Task instructions: Write out, from the entries below, exactly the lines that run between the lines holding "ATOM 54 O O" and "ATOM 60 C CA", inclusive, and stop there.

*** Begin section ***

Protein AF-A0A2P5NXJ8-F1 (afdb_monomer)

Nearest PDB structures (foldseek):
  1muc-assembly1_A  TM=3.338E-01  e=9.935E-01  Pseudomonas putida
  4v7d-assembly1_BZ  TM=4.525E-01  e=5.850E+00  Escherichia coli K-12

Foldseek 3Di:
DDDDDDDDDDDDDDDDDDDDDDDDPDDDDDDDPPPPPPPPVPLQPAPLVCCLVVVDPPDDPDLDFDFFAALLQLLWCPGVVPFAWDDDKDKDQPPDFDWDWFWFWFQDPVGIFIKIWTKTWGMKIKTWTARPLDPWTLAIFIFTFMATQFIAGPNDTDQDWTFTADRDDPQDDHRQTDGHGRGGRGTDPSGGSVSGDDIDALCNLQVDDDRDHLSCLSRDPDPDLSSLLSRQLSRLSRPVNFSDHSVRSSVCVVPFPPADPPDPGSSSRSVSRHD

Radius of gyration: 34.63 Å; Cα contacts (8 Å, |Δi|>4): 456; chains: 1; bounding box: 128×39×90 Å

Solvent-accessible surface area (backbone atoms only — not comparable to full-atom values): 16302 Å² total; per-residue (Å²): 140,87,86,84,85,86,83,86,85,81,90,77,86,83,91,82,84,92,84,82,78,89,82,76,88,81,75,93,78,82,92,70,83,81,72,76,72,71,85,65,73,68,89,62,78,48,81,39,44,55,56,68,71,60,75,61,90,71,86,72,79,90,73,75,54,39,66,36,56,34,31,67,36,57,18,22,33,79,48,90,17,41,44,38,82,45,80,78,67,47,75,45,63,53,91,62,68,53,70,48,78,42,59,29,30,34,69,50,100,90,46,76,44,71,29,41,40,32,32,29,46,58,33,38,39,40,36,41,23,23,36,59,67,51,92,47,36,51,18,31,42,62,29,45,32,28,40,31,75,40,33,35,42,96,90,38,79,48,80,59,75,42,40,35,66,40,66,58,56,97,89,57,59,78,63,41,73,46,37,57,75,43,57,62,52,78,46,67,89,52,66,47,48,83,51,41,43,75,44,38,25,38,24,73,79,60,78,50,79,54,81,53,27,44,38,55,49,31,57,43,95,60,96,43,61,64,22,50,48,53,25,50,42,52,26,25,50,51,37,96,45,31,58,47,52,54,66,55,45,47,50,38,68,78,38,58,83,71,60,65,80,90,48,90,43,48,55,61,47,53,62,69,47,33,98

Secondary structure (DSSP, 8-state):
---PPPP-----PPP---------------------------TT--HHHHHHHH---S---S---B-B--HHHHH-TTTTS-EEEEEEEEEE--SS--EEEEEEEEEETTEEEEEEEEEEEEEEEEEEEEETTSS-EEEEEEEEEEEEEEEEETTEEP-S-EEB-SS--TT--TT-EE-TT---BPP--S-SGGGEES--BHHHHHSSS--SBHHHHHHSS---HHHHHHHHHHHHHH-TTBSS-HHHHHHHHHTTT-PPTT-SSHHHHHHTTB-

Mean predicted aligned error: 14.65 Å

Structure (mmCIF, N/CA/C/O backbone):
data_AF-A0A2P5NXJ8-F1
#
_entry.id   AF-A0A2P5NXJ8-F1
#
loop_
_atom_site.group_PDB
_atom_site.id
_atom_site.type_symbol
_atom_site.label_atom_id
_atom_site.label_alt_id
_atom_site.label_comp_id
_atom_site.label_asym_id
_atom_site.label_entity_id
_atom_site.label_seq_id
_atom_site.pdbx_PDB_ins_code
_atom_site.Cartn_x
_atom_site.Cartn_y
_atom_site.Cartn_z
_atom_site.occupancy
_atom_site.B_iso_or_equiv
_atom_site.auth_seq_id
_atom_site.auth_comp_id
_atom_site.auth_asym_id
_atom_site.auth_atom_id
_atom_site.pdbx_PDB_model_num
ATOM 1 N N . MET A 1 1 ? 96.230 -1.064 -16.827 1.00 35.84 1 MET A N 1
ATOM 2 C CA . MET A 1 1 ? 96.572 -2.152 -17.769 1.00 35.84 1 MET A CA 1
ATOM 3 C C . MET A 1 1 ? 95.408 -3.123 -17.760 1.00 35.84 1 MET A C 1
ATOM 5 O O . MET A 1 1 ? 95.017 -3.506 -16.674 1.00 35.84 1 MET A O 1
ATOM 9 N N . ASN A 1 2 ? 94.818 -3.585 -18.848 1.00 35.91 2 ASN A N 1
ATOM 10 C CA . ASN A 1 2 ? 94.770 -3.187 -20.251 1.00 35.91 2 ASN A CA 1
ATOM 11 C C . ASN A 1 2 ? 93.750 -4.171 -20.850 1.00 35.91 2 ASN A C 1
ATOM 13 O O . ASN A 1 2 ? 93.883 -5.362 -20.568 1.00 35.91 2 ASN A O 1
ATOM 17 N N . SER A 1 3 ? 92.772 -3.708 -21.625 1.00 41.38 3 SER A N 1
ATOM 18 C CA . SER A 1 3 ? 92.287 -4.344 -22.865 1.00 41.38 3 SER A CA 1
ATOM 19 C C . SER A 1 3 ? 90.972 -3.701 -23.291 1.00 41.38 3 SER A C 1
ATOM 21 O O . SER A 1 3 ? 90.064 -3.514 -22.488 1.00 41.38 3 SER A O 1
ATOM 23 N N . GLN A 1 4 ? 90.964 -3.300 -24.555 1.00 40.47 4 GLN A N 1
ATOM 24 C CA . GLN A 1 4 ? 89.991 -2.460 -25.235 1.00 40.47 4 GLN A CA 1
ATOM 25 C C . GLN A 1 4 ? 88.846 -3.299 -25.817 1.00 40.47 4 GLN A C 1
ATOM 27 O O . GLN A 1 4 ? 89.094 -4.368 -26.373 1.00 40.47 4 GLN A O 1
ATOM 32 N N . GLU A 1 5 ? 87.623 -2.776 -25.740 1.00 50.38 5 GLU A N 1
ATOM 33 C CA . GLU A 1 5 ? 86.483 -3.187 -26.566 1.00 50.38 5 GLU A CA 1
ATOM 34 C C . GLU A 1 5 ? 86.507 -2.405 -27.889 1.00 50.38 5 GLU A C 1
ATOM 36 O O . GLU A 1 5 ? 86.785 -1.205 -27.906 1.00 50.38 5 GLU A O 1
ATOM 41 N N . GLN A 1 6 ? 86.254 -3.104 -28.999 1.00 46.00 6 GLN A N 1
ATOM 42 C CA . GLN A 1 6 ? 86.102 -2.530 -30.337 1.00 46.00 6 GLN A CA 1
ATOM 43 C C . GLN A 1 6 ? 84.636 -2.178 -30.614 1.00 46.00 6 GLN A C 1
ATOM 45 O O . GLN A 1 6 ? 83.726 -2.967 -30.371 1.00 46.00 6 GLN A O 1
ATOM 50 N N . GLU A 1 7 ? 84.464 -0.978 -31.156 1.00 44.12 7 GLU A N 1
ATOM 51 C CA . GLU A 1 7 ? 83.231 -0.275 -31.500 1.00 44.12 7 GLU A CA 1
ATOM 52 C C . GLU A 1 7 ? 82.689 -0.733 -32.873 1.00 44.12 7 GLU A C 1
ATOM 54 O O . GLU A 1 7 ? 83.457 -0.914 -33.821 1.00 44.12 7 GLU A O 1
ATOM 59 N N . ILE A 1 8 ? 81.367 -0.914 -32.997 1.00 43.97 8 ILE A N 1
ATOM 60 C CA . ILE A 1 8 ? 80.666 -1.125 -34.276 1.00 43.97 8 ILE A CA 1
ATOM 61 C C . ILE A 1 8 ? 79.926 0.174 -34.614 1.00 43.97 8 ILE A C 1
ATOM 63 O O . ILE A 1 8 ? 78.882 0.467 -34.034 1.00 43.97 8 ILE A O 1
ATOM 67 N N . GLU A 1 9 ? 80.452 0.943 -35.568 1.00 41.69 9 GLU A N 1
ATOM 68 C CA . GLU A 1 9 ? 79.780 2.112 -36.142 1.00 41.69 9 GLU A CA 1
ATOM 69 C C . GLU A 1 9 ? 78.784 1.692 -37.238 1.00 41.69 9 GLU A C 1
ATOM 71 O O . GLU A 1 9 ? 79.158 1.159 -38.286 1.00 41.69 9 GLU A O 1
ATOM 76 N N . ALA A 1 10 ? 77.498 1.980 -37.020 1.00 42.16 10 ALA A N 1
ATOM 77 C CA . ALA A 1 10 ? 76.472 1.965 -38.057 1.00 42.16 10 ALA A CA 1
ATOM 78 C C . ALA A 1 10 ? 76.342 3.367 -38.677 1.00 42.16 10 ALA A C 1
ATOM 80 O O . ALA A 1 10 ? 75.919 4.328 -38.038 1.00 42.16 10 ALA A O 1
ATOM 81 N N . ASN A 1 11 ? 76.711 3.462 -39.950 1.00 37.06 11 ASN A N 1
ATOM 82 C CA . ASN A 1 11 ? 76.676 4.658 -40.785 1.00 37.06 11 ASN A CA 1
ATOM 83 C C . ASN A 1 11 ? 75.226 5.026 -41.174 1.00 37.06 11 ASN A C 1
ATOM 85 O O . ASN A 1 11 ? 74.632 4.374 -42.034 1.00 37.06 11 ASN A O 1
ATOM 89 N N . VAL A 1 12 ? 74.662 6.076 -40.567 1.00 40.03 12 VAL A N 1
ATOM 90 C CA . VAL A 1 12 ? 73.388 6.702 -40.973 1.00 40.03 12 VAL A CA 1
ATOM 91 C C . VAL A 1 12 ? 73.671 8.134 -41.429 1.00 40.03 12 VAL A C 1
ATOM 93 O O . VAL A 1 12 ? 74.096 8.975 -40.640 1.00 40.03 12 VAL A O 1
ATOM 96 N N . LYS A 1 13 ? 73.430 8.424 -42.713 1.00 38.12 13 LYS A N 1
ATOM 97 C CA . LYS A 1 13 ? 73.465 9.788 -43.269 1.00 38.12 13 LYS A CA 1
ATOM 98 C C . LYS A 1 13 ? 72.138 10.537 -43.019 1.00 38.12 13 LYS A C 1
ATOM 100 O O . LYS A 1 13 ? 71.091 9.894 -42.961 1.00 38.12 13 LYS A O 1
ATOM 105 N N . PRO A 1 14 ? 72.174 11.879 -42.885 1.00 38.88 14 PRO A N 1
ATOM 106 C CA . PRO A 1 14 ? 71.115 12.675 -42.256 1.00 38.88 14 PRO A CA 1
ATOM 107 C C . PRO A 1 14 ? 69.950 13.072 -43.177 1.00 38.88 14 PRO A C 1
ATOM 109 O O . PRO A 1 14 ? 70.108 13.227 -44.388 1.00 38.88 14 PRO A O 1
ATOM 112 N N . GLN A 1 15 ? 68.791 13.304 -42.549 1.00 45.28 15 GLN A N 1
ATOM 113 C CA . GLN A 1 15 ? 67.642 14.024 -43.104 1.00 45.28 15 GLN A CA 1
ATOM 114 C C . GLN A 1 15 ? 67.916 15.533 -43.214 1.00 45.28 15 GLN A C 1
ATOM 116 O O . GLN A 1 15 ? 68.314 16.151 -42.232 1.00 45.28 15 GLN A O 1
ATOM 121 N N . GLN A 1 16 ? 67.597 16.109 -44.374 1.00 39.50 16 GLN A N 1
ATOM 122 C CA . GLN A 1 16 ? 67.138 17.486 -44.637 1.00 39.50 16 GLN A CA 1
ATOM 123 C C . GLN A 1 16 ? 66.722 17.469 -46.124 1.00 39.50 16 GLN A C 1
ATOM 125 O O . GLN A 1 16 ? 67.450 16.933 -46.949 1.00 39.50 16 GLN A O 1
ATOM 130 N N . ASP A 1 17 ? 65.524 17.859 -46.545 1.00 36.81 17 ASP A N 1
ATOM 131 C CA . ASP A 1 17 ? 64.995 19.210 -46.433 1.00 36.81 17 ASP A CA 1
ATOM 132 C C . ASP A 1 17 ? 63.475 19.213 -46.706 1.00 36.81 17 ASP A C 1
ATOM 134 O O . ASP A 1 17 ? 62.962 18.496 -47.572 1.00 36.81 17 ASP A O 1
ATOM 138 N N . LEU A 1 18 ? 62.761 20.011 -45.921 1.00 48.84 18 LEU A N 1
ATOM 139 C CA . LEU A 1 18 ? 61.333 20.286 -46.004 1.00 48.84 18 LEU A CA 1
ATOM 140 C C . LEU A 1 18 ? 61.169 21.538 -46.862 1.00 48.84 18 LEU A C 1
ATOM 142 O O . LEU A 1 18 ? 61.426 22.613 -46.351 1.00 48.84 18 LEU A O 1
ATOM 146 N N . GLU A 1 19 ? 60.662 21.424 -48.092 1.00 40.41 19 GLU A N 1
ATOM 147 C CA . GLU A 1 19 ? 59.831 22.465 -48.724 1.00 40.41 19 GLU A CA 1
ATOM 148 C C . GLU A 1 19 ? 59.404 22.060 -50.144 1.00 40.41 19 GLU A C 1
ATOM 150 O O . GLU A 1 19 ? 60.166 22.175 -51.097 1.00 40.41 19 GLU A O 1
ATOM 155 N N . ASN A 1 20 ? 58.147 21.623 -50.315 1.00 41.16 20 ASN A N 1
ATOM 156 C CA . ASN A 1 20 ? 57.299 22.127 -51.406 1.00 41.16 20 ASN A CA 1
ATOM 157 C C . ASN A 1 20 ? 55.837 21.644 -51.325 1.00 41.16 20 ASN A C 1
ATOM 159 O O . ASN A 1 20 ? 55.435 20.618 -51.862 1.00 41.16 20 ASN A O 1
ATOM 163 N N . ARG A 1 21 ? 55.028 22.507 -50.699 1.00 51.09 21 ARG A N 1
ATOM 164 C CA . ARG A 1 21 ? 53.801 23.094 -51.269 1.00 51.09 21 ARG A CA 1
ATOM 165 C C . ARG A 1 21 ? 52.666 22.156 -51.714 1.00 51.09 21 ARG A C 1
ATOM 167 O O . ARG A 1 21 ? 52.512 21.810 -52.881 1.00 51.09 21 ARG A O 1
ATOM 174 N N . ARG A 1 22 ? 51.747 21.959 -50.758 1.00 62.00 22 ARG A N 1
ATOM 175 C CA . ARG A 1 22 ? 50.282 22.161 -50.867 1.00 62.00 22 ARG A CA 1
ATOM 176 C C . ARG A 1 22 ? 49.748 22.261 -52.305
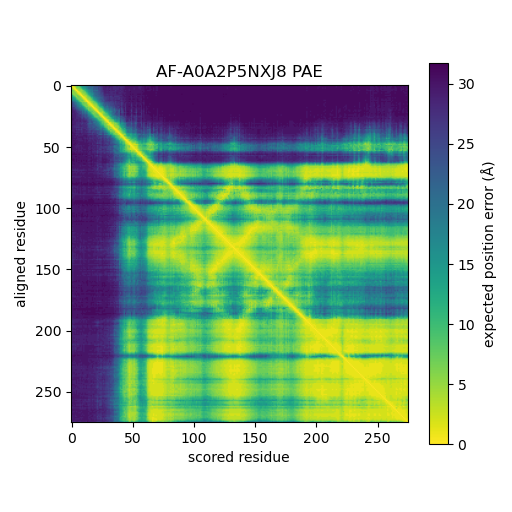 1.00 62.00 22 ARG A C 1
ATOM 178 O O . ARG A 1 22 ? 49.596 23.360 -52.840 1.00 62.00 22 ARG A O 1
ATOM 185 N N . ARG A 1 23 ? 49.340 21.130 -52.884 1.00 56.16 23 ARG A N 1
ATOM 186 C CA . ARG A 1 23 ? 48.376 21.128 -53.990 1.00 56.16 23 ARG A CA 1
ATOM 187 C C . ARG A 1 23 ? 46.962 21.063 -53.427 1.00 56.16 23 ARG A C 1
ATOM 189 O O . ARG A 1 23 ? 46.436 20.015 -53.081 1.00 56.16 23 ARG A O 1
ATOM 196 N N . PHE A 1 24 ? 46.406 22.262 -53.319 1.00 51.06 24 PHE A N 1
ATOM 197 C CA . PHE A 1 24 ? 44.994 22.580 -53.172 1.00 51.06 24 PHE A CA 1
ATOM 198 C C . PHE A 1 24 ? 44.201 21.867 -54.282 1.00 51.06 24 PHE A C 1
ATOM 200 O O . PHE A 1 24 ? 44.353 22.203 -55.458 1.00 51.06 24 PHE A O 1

*** End section ***

Reply to the task:
ATOM 54 O O . GLU A 1 7 ? 83.457 -0.914 -33.821 1.00 44.12 7 GLU A O 1
ATOM 59 N N . ILE A 1 8 ? 81.367 -0.914 -32.997 1.00 43.97 8 ILE A N 1
ATOM 60 C CA . ILE A 1 8 ? 80.666 -1.125 -34.276 1.00 43.97 8 ILE A CA 1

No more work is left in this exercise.